RECORDED DATA section start

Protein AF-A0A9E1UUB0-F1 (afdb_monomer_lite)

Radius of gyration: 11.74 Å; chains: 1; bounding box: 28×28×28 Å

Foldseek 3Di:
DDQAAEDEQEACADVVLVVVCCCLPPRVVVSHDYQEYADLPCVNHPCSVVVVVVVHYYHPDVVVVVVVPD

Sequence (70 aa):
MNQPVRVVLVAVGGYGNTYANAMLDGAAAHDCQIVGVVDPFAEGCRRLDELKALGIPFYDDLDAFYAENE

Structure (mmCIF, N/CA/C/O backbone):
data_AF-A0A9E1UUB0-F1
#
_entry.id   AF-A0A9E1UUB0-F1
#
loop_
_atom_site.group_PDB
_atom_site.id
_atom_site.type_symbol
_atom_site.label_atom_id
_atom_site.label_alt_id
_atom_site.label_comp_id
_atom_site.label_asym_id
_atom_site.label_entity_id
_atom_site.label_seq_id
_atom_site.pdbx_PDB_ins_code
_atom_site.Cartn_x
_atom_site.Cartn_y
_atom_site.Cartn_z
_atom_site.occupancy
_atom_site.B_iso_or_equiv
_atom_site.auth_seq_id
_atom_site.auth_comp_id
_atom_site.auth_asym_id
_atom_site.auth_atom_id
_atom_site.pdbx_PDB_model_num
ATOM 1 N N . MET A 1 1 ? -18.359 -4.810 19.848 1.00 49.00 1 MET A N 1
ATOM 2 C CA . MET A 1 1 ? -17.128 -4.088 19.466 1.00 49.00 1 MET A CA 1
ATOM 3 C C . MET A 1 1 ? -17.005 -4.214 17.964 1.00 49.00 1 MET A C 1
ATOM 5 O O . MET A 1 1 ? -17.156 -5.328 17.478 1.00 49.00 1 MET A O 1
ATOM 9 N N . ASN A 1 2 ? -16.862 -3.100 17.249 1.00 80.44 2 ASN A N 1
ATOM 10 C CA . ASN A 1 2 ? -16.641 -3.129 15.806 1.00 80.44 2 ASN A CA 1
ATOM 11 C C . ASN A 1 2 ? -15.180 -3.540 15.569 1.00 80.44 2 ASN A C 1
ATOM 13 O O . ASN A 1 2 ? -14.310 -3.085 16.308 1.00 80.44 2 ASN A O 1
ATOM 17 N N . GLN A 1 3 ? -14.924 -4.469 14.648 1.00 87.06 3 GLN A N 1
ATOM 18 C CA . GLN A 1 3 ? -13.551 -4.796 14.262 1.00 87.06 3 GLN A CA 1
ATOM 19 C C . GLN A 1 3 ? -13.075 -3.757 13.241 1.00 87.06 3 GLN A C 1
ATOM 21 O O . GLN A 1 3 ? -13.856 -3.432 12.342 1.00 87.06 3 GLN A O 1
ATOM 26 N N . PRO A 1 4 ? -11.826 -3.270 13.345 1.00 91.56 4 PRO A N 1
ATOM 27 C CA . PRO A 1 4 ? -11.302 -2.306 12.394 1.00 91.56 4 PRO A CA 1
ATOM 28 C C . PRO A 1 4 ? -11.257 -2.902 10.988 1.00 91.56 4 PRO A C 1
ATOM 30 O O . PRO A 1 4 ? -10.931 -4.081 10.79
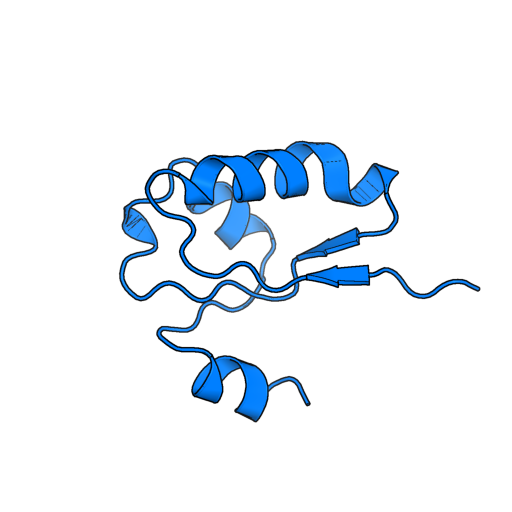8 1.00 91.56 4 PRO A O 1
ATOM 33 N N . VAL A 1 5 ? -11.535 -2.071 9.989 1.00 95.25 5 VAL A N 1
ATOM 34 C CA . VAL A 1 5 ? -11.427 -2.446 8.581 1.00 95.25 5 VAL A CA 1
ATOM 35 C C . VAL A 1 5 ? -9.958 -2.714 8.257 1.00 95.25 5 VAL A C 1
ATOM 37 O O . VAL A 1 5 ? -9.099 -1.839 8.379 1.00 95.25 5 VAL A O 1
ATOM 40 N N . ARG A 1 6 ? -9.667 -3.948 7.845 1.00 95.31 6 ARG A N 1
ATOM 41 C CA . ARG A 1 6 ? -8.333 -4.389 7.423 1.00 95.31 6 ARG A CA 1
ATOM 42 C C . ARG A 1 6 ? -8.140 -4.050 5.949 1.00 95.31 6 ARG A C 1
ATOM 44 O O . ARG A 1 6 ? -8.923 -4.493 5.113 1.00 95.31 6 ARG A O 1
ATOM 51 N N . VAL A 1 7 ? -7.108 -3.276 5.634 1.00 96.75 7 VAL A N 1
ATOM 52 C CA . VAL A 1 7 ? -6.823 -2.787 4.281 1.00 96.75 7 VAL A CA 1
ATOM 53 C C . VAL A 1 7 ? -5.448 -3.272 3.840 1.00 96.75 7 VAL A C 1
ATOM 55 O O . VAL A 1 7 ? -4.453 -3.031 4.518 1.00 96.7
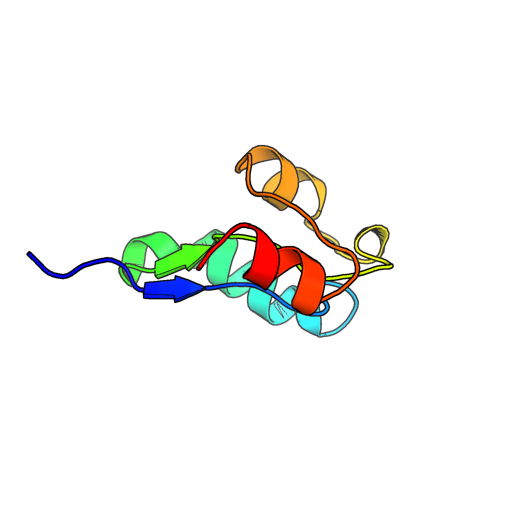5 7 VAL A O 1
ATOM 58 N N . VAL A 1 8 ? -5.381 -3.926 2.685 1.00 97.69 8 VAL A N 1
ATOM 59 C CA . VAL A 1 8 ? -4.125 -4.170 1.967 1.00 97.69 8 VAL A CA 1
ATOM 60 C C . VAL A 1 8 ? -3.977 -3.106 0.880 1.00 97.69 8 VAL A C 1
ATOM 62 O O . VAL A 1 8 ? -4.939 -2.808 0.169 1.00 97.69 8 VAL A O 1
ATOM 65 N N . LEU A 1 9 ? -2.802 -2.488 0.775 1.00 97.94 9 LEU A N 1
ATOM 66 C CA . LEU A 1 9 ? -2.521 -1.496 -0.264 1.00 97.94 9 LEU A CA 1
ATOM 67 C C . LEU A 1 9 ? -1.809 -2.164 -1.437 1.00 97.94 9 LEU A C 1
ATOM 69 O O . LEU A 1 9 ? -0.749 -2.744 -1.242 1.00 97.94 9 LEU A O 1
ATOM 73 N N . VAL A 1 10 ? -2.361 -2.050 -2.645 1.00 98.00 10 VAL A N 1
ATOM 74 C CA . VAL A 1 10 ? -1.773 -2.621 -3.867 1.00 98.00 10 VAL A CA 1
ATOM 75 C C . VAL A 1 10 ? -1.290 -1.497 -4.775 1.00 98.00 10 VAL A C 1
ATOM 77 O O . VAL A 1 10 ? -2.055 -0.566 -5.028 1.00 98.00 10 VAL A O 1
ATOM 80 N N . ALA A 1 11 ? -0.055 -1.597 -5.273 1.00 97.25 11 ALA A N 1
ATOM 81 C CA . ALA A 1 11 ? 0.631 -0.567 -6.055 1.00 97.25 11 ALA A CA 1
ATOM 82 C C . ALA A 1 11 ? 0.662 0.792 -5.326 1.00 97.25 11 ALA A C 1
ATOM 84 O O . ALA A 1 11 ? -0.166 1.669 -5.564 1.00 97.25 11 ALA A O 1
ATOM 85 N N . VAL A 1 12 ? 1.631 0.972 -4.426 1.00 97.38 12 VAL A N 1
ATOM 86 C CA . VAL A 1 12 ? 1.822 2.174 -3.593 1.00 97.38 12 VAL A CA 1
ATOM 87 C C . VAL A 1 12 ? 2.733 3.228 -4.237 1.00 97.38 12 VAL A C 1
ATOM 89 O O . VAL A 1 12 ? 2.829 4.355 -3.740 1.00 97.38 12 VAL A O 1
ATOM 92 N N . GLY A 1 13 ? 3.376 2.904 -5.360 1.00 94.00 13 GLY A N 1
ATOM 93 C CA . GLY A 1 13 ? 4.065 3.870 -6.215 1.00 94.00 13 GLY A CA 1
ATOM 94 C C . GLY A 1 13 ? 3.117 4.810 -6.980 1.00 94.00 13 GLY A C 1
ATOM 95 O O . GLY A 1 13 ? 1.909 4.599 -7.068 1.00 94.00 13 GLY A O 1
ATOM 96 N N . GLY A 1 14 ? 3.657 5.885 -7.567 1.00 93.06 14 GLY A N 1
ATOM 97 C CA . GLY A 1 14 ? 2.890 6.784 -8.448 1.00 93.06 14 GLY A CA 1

RECORDED DATA section end

YOUR GOAL – Quote exactly the stretch of lines above that starts at the first one and ends at the line with "ATOM 5 O O .", and nothing beyond it.

WRITTEN RESPONSE –
Protein AF-A0A9E1UUB0-F1 (afdb_monomer_lite)

Radius of gyration: 11.74 Å; chains: 1; bounding box: 28×28×28 Å

Foldseek 3Di:
DDQAAEDEQEACADVVLVVVCCCLPPRVVVSHDYQEYADLPCVNHPCSVVVVVVVHYYHPDVVVVVVVPD

Sequence (70 aa):
MNQPVRVVLVAVGGYGNTYANAMLDGAAAHDCQIVGVVDPFAEGCRRLDELKALGIPFYDDLDAFYAENE

Structure (mmCIF, N/CA/C/O backbone):
data_AF-A0A9E1UUB0-F1
#
_entry.id   AF-A0A9E1UUB0-F1
#
loop_
_atom_site.group_PDB
_atom_site.id
_atom_site.type_symbol
_atom_site.label_atom_id
_atom_site.label_alt_id
_atom_site.label_comp_id
_atom_site.label_asym_id
_atom_site.label_entity_id
_atom_site.label_seq_id
_atom_site.pdbx_PDB_ins_code
_atom_site.Cartn_x
_atom_site.Cartn_y
_atom_site.Cartn_z
_atom_site.occupancy
_atom_site.B_iso_or_equiv
_atom_site.auth_seq_id
_atom_site.auth_comp_id
_atom_site.auth_asym_id
_atom_site.auth_atom_id
_atom_site.pdbx_PDB_model_num
ATOM 1 N N . MET A 1 1 ? -18.359 -4.810 19.848 1.00 49.00 1 MET A N 1
ATOM 2 C CA . MET A 1 1 ? -17.128 -4.088 19.466 1.00 49.00 1 MET A CA 1
ATOM 3 C C . MET A 1 1 ? -17.005 -4.214 17.964 1.00 49.00 1 MET A C 1
ATOM 5 O O . MET A 1 1 ? -17.156 -5.328 17.478 1.00 49.00 1 MET A O 1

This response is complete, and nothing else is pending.